(Listed entries Opens)

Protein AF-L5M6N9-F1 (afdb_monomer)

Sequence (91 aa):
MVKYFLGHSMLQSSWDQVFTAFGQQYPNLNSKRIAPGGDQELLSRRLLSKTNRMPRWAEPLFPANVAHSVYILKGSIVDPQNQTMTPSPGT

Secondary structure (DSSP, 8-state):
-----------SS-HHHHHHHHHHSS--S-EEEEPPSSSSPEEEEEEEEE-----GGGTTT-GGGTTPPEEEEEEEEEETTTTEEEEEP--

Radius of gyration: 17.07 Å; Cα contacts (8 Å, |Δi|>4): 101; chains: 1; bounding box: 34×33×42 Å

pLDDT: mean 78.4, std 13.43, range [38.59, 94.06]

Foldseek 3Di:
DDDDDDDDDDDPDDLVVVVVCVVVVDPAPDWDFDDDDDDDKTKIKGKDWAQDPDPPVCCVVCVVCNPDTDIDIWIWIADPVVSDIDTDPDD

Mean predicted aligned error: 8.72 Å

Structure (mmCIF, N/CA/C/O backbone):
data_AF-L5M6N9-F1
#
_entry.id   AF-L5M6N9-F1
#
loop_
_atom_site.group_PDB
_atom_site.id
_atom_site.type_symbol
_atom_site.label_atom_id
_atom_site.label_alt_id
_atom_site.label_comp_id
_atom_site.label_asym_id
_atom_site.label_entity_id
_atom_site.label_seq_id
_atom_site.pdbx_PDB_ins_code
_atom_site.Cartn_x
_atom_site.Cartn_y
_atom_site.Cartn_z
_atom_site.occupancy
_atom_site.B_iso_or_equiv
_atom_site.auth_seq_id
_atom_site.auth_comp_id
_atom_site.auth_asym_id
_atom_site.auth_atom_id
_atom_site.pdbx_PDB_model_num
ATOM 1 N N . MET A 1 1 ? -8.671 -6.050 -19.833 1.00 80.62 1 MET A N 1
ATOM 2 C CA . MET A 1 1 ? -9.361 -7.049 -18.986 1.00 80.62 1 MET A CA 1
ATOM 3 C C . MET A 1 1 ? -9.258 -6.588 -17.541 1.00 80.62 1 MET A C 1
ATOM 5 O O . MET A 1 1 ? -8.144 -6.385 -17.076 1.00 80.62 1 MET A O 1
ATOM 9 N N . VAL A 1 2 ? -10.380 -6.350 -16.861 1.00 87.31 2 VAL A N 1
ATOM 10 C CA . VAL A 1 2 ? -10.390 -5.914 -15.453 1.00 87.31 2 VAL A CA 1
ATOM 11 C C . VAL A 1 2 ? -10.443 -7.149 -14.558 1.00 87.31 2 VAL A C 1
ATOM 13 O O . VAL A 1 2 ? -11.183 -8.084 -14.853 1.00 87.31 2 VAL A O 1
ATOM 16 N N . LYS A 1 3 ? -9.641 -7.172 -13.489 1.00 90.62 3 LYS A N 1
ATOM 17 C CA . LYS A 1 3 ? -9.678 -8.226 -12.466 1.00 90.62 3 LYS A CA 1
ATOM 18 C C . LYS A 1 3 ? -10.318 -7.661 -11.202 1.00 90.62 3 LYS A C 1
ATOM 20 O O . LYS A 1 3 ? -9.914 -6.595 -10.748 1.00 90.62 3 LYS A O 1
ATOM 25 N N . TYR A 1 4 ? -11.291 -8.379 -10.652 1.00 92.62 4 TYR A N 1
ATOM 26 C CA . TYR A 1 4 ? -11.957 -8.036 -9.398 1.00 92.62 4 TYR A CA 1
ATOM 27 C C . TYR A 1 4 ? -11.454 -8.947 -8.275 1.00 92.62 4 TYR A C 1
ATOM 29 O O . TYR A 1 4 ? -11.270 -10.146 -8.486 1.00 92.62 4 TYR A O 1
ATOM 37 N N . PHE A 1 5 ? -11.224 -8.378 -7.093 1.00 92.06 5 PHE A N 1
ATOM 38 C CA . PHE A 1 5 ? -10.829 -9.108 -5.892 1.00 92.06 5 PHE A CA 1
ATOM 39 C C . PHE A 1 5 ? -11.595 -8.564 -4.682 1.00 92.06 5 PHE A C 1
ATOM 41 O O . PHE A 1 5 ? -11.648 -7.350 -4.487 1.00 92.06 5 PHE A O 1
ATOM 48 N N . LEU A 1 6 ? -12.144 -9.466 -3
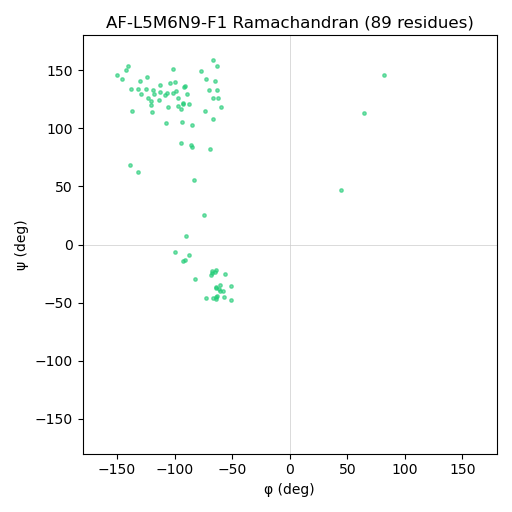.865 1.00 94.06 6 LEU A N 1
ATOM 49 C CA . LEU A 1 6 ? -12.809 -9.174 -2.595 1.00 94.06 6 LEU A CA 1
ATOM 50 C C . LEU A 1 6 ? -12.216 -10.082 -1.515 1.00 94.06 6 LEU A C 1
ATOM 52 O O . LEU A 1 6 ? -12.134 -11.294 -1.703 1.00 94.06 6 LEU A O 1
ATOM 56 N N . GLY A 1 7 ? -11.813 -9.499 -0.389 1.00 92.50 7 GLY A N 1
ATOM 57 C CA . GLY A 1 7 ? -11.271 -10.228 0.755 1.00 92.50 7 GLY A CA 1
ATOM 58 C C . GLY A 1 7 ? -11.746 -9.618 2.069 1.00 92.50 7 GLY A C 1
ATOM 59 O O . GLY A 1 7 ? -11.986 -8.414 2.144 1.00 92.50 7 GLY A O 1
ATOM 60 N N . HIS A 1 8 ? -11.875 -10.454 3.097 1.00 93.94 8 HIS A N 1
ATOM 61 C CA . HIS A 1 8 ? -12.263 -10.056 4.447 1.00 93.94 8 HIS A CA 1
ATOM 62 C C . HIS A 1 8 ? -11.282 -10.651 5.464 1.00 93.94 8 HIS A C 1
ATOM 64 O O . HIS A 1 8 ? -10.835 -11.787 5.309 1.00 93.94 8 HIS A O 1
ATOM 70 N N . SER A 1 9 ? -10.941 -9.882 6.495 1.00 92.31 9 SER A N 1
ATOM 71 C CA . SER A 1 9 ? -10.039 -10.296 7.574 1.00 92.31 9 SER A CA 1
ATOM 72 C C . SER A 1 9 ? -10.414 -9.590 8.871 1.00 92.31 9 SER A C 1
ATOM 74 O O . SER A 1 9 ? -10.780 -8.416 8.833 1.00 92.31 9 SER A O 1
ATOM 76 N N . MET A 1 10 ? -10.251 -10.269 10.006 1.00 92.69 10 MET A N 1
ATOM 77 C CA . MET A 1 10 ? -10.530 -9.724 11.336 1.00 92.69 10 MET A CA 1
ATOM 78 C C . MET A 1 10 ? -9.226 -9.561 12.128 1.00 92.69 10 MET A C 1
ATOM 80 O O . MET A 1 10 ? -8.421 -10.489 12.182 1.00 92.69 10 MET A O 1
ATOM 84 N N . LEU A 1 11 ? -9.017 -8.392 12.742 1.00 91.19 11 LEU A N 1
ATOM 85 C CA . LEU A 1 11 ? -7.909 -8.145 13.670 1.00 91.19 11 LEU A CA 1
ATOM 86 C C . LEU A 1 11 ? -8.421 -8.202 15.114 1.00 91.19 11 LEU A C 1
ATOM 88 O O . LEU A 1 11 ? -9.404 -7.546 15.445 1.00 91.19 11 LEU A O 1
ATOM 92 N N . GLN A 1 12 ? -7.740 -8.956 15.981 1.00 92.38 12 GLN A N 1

(Listed entries Closes)

Instructions to follow: Without any of the pictures, set the entries down again exactly as written.

Result of the task:
Protein AF-L5M6N9-F1 (afdb_monomer)

Sequence (91 aa):
MVKYFLGHSMLQSSWDQVFTAFGQQYPNLNSKRIAPGGDQELLSRRLLSKTNRMPRWAEPLFPANVAHSVYILKGSIVDPQNQTMTPSPGT

Secondary structure (DSSP, 8-state):
-----------SS-HHHHHHHHHHSS--S-EEEEPPSSSSPEEEEEEEEE-----GGGTTT-GGGTTPPEEEEEEEEEETTTTEEEEEP--

Radius of gyration: 17.07 Å; Cα contacts (8 Å, |Δi|>4): 101; chains: 1; bounding box: 34×33×42 Å

pLDDT: mean 78.4, std 13.43, range [38.59, 94.06]

Foldseek 3Di:
DDDDDDDDDDDPDDLVVVVVCVVVVDPAPDWDFDDDDDDDKTKIKGKDWAQDPDPPVCCVVCVVCNPDTDIDIWIWIADPVVSDIDTDPDD

Mean predicted aligned error: 8.72 Å

Structure (mmCIF, N/CA/C/O backbone):
data_AF-L5M6N9-F1
#
_entry.id   AF-L5M6N9-F1
#
loop_
_atom_site.group_PDB
_atom_site.id
_atom_site.type_symbol
_atom_site.label_atom_id
_atom_site.label_alt_id
_atom_site.label_comp_id
_atom_site.label_asym_id
_atom_site.label_entity_id
_atom_site.label_seq_id
_atom_site.pdbx_PDB_ins_code
_atom_site.Cartn_x
_atom_site.Cartn_y
_atom_site.Cartn_z
_atom_site.occupancy
_atom_site.B_iso_or_equiv
_atom_site.auth_seq_id
_atom_site.auth_comp_id
_atom_site.auth_asym_id
_atom_site.auth_atom_id
_atom_site.pdbx_PDB_model_num
ATOM 1 N N . MET A 1 1 ? -8.671 -6.050 -19.833 1.00 80.62 1 MET A N 1
ATOM 2 C CA . MET A 1 1 ? -9.361 -7.049 -18.986 1.00 80.62 1 MET A CA 1
ATOM 3 C C . MET A 1 1 ? -9.258 -6.588 -17.541 1.00 80.62 1 MET A C 1
ATOM 5 O O . MET A 1 1 ? -8.144 -6.385 -17.076 1.00 80.62 1 MET A O 1
ATOM 9 N N . VAL A 1 2 ? -10.380 -6.350 -16.861 1.00 87.31 2 VAL A N 1
ATOM 10 C CA . VAL A 1 2 ? -10.390 -5.914 -15.453 1.00 87.31 2 VAL A CA 1
ATOM 11 C C . VAL A 1 2 ? -10.443 -7.149 -14.558 1.00 87.31 2 VAL A C 1
ATOM 13 O O . VAL A 1 2 ? -11.183 -8.084 -14.853 1.00 87.31 2 VAL A O 1
ATOM 16 N N . LYS A 1 3 ? -9.641 -7.172 -13.489 1.00 90.62 3 LYS A N 1
ATOM 17 C CA . LYS A 1 3 ? -9.678 -8.226 -12.466 1.00 90.62 3 LYS A CA 1
ATOM 18 C C . LYS A 1 3 ? -10.318 -7.661 -11.202 1.00 90.62 3 LYS A C 1
ATOM 20 O O . LYS A 1 3 ? -9.914 -6.595 -10.748 1.00 90.62 3 LYS A O 1
ATOM 25 N N . TYR A 1 4 ? -11.291 -8.379 -10.652 1.00 92.62 4 TYR A N 1
ATOM 26 C CA . TYR A 1 4 ? -11.957 -8.036 -9.398 1.00 92.62 4 TYR A CA 1
ATOM 27 C C . TYR A 1 4 ? -11.454 -8.947 -8.275 1.00 92.62 4 TYR A C 1
ATOM 29 O O . TYR A 1 4 ? -11.270 -10.146 -8.486 1.00 92.62 4 TYR A O 1
ATOM 37 N N . PHE A 1 5 ? -11.224 -8.378 -7.093 1.00 92.06 5 PHE A N 1
ATOM 38 C CA . PHE A 1 5 ? -10.829 -9.108 -5.892 1.00 92.06 5 PHE A CA 1
ATOM 39 C C . PHE A 1 5 ? -11.595 -8.564 -4.682 1.00 92.06 5 PHE A C 1
ATOM 41 O O . PHE A 1 5 ? -11.648 -7.350 -4.487 1.00 92.06 5 PHE A O 1
ATOM 48 N N . LEU A 1 6 ? -12.144 -9.466 -3
.865 1.00 94.06 6 LEU A N 1
ATOM 49 C CA . LEU A 1 6 ? -12.809 -9.174 -2.595 1.00 94.06 6 LEU A CA 1
ATOM 50 C C . LEU A 1 6 ? -12.216 -10.082 -1.515 1.00 94.06 6 LEU A C 1
ATOM 52 O O . LEU A 1 6 ? -12.134 -11.294 -1.703 1.00 94.06 6 LEU A O 1
ATOM 56 N N . GLY A 1 7 ? -11.813 -9.499 -0.389 1.00 92.50 7 GLY A N 1
ATOM 57 C CA . GLY A 1 7 ? -11.271 -10.228 0.755 1.00 92.50 7 GLY A CA 1
ATOM 58 C C . GLY A 1 7 ? -11.746 -9.618 2.069 1.00 92.50 7 GLY A C 1
ATOM 59 O O . GLY A 1 7 ? -11.986 -8.414 2.144 1.00 92.50 7 GLY A O 1
ATOM 60 N N . HIS A 1 8 ? -11.875 -10.454 3.097 1.00 93.94 8 HIS A N 1
ATOM 61 C CA . HIS A 1 8 ? -12.263 -10.056 4.447 1.00 93.94 8 HIS A CA 1
ATOM 62 C C . HIS A 1 8 ? -11.282 -10.651 5.464 1.00 93.94 8 HIS A C 1
ATOM 64 O O . HIS A 1 8 ? -10.835 -11.787 5.309 1.00 93.94 8 HIS A O 1
ATOM 70 N N . SER A 1 9 ? -10.941 -9.882 6.495 1.00 92.31 9 SER A N 1
ATOM 71 C CA . SER A 1 9 ? -10.039 -10.296 7.574 1.00 92.31 9 SER A CA 1
ATOM 72 C C . SER A 1 9 ? -10.414 -9.590 8.871 1.00 92.31 9 SER A C 1
ATOM 74 O O . SER A 1 9 ? -10.780 -8.416 8.833 1.00 92.31 9 SER A O 1
ATOM 76 N N . MET A 1 10 ? -10.251 -10.269 10.006 1.00 92.69 10 MET A N 1
ATOM 77 C CA . MET A 1 10 ? -10.530 -9.724 11.336 1.00 92.69 10 MET A CA 1
ATOM 78 C C . MET A 1 10 ? -9.226 -9.561 12.128 1.00 92.69 10 MET A C 1
ATOM 80 O O . MET A 1 10 ? -8.421 -10.489 12.182 1.00 92.69 10 MET A O 1
ATOM 84 N N . LEU A 1 11 ? -9.017 -8.392 12.742 1.00 91.19 11 LEU A N 1
ATOM 85 C CA . LEU A 1 11 ? -7.909 -8.145 13.670 1.00 91.19 11 LEU A CA 1
ATOM 86 C C . LEU A 1 11 ? -8.421 -8.202 15.114 1.00 91.19 11 LEU A C 1
ATOM 88 O O . LEU A 1 11 ? -9.404 -7.546 15.445 1.00 91.19 11 LEU A O 1
ATOM 92 N N . GLN A 1 12 ? -7.740 -8.956 15.981 1.00 92.38 12 GLN A N 1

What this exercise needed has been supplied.